Interestingly, The Bus, by James Lantz—which I saw the night before I saw We in Silence Hear a Whisper—has much in common with that play. Both are narrated by teenage girls; both use the tenets of fairy tales and story theater to express their narratives, and both are deeply and seriously concerned with the tragic consequences of bigotry and intolerance. Unfortunately, The Bus does not accomplish its goals nearly as well as We in Silence, owing to problems with both the script and the production.

Lantz's play takes place in the American Heartland, mostly at a Texaco station. The script says it happens "now-ish," but I admit that the sight of two of its characters—gas station attendants with oilrags in their back pockets apparently providing service to customers—confused me; I haven't seen one of them in at least a decade.

The Bus follows two linked storylines. The main one has to do with Harry Deforge, who runs this Texaco station and has decided that a bus located on his property must be removed pronto. Said bus belongs to a powerful and popular local church (it directs passersby to the church's location from the highway), and when Harry declares war on this church, he finds himself in way over this head.

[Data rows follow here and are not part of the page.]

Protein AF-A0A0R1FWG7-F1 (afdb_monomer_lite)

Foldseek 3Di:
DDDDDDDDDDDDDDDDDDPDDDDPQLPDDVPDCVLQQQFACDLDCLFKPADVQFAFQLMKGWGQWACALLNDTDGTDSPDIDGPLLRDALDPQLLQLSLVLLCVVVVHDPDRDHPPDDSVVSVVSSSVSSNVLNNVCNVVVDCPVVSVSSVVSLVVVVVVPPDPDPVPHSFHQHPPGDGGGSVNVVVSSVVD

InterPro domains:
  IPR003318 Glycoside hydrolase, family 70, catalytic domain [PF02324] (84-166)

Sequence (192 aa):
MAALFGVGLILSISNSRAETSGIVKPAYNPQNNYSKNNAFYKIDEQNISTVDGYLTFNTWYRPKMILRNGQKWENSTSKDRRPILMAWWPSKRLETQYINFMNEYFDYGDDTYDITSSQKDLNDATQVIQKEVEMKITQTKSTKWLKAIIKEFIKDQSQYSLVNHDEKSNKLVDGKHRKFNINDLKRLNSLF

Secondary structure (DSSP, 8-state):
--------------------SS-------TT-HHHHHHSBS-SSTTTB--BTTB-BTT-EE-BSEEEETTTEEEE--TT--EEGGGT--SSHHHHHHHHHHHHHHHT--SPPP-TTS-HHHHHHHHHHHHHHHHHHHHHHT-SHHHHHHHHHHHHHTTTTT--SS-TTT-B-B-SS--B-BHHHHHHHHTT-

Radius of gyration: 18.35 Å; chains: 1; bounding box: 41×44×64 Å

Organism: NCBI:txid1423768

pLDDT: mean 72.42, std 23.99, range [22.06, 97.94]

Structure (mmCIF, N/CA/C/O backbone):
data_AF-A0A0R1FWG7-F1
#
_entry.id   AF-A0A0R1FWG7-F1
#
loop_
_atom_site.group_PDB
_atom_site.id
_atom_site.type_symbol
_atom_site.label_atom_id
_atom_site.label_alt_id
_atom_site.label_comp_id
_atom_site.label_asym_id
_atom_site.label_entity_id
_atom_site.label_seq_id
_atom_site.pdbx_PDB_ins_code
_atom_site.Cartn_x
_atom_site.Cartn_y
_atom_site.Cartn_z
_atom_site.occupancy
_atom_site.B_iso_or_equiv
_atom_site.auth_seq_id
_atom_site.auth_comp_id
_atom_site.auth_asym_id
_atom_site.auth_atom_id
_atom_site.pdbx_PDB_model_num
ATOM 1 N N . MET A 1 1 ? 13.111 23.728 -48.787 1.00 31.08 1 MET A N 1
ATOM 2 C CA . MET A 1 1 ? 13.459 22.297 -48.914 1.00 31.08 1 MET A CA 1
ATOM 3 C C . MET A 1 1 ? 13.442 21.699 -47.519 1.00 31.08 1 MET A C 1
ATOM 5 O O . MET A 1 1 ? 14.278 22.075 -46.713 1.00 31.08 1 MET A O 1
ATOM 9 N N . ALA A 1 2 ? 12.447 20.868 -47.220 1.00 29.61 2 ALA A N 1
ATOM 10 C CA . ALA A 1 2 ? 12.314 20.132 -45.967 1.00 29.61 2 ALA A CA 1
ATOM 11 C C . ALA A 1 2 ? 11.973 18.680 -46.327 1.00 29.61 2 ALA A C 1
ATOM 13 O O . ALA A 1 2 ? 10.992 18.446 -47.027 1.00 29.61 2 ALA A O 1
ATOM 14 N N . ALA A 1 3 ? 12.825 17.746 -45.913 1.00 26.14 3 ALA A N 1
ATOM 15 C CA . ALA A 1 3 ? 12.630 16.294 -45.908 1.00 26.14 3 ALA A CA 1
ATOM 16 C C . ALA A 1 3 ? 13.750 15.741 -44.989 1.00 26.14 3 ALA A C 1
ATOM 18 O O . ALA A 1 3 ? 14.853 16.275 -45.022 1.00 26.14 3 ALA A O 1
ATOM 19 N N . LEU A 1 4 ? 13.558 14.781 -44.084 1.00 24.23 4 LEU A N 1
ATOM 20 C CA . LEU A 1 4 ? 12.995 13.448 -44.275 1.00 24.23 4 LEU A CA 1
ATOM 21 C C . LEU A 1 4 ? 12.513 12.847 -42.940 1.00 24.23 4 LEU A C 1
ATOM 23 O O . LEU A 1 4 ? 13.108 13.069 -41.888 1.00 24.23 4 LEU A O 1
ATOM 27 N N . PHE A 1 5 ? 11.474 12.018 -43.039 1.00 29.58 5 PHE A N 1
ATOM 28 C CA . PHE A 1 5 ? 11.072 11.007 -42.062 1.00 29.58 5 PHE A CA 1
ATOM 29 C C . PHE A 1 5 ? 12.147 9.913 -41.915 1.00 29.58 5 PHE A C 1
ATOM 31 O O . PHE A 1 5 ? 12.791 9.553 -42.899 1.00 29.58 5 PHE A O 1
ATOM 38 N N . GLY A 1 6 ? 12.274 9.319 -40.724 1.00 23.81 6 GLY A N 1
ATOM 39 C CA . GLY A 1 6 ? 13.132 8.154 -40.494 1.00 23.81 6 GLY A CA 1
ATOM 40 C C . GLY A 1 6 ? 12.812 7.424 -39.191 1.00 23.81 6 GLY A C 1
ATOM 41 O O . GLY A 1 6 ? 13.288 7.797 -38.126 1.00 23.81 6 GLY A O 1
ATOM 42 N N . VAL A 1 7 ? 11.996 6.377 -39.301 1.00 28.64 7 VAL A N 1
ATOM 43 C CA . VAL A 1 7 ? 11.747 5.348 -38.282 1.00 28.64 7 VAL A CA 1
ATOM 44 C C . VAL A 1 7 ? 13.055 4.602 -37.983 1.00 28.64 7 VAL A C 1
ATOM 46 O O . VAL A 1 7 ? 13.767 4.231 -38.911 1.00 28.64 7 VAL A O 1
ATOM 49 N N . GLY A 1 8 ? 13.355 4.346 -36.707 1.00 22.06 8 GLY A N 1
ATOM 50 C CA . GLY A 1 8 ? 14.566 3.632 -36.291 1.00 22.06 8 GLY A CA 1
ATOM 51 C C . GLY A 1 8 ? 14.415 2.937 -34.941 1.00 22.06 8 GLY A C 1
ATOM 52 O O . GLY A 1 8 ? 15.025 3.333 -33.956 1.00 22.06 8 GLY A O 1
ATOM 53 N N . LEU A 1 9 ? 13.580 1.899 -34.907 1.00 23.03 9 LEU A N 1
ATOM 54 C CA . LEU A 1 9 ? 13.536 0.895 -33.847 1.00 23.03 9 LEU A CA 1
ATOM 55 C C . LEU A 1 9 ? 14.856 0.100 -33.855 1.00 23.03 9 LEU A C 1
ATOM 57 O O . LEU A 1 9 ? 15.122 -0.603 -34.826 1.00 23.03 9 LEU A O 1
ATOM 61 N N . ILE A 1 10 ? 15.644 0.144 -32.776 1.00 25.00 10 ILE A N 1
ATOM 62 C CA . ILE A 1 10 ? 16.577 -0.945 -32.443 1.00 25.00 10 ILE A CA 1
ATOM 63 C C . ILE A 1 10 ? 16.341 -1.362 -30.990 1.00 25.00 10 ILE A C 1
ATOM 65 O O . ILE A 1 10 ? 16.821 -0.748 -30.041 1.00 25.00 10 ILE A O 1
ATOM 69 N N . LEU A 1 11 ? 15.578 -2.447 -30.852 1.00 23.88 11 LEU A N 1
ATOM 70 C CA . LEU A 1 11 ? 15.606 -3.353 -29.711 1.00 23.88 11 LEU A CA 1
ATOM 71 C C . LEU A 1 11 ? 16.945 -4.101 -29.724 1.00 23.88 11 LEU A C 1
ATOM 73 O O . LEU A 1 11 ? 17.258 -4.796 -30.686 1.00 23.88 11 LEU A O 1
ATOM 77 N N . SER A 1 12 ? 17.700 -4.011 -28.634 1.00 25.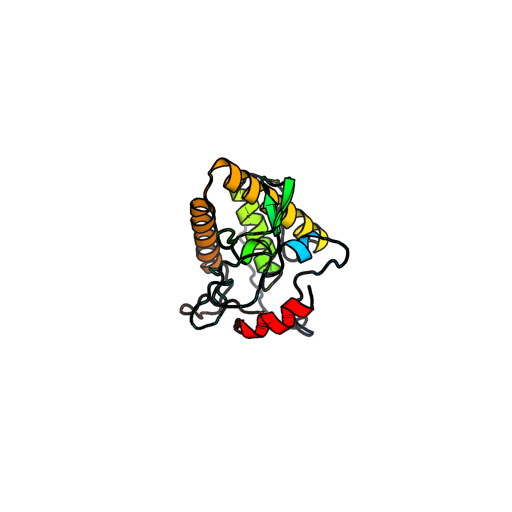70 12 SER A N 1
ATOM 78 C CA . SER A 1 12 ? 18.812 -4.916 -28.340 1.00 25.70 12 SER A CA 1
ATOM 79 C C . SER A 1 12 ? 18.704 -5.342 -26.880 1.00 25.70 12 SER A C 1
ATOM 81 O O . SER A 1 12 ? 19.145 -4.644 -25.969 1.00 25.70 12 SER A O 1
ATOM 83 N N . ILE A 1 13 ? 18.067 -6.493 -26.674 1.00 30.81 13 ILE A N 1
ATOM 84 C CA . ILE A 1 13 ? 18.043 -7.233 -25.412 1.00 30.81 13 ILE A CA 1
ATOM 85 C C . ILE A 1 13 ? 19.378 -7.975 -25.248 1.00 30.81 13 ILE A C 1
ATOM 87 O O . ILE A 1 13 ? 19.883 -8.543 -26.214 1.00 30.81 13 ILE A O 1
ATOM 91 N N . SER A 1 14 ? 19.835 -8.055 -23.992 1.00 30.50 14 SER A N 1
ATOM 92 C CA . SER A 1 14 ? 20.811 -8.985 -23.380 1.00 30.50 14 SER A CA 1
ATOM 93 C C . SER A 1 14 ? 22.120 -8.297 -22.944 1.00 30.50 14 SER A C 1
ATOM 95 O O . SER A 1 14 ? 22.676 -7.493 -23.670 1.00 30.50 14 SER A O 1
ATOM 97 N N . ASN A 1 15 ? 22.676 -8.509 -21.748 1.00 31.50 15 ASN A N 1
ATOM 98 C CA . ASN A 1 15 ? 22.517 -9.618 -20.824 1.00 31.50 15 ASN A CA 1
ATOM 99 C C . ASN A 1 15 ? 23.030 -9.226 -19.419 1.00 31.50 15 ASN A C 1
ATOM 101 O O . ASN A 1 15 ? 24.062 -8.577 -19.282 1.00 31.50 15 ASN A O 1
ATOM 105 N N . SER A 1 16 ? 22.312 -9.687 -18.394 1.00 40.69 16 SER A N 1
ATOM 106 C CA . SER A 1 16 ? 22.815 -10.235 -17.125 1.00 40.69 16 SER A CA 1
ATOM 107 C C . SER A 1 16 ? 24.075 -9.641 -16.459 1.00 40.69 16 SER A C 1
ATOM 109 O O . SER A 1 16 ? 25.192 -9.993 -16.833 1.00 40.69 16 SER A O 1
ATOM 111 N N . ARG A 1 17 ? 23.893 -8.920 -15.341 1.00 32.62 17 ARG A N 1
ATOM 112 C CA . ARG A 1 17 ? 24.586 -9.116 -14.036 1.00 32.62 17 ARG A CA 1
ATOM 113 C C . ARG A 1 17 ? 24.472 -7.863 -13.157 1.00 32.62 17 ARG A C 1
ATOM 115 O O . ARG A 1 17 ? 25.412 -7.096 -13.016 1.00 32.62 17 ARG A O 1
ATOM 122 N N . ALA A 1 18 ? 23.326 -7.722 -12.498 1.00 30.61 18 ALA A N 1
ATOM 123 C CA . ALA A 1 18 ? 23.224 -7.062 -11.194 1.00 30.61 18 ALA A CA 1
ATOM 124 C C . ALA A 1 18 ? 22.022 -7.621 -10.408 1.00 30.61 18 ALA A C 1
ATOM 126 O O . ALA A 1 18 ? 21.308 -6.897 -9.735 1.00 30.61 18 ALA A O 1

Meanwhile, Harry's teenage son Ian is exploring his nascent sexuality with another boy, Jordan; their experiments take place in the self-same bus, which the boys view as a safe, deserted place to make love together in a town that they are sure won't accept them as they are.

I guessed right from the start why Harry was so adamant about the bus's removal; but it's not just predictability that weakens The Bus. Mostly the play suffers from a severe lack of information. We meet Harry's ex-wife, who is a staunch member of the church, but we never know why these two divorced or why Harry is so sure his son hates him. The play is in 59e59's tiny Theater C, often a problematic space; director John Simpkins and his designers haven't found a way to make the room hospitable to their concept of the play, which despite the Our Town-ish tone of the script is heavily naturalistic (a cart filled with auto supplies, a working set of towing chains, and a huge gas tank are among the set pieces). Lantz and his collaborators have an important tale to tell about homophobia and institutionalized prejudice, but in this production the way it's told often gets in the way.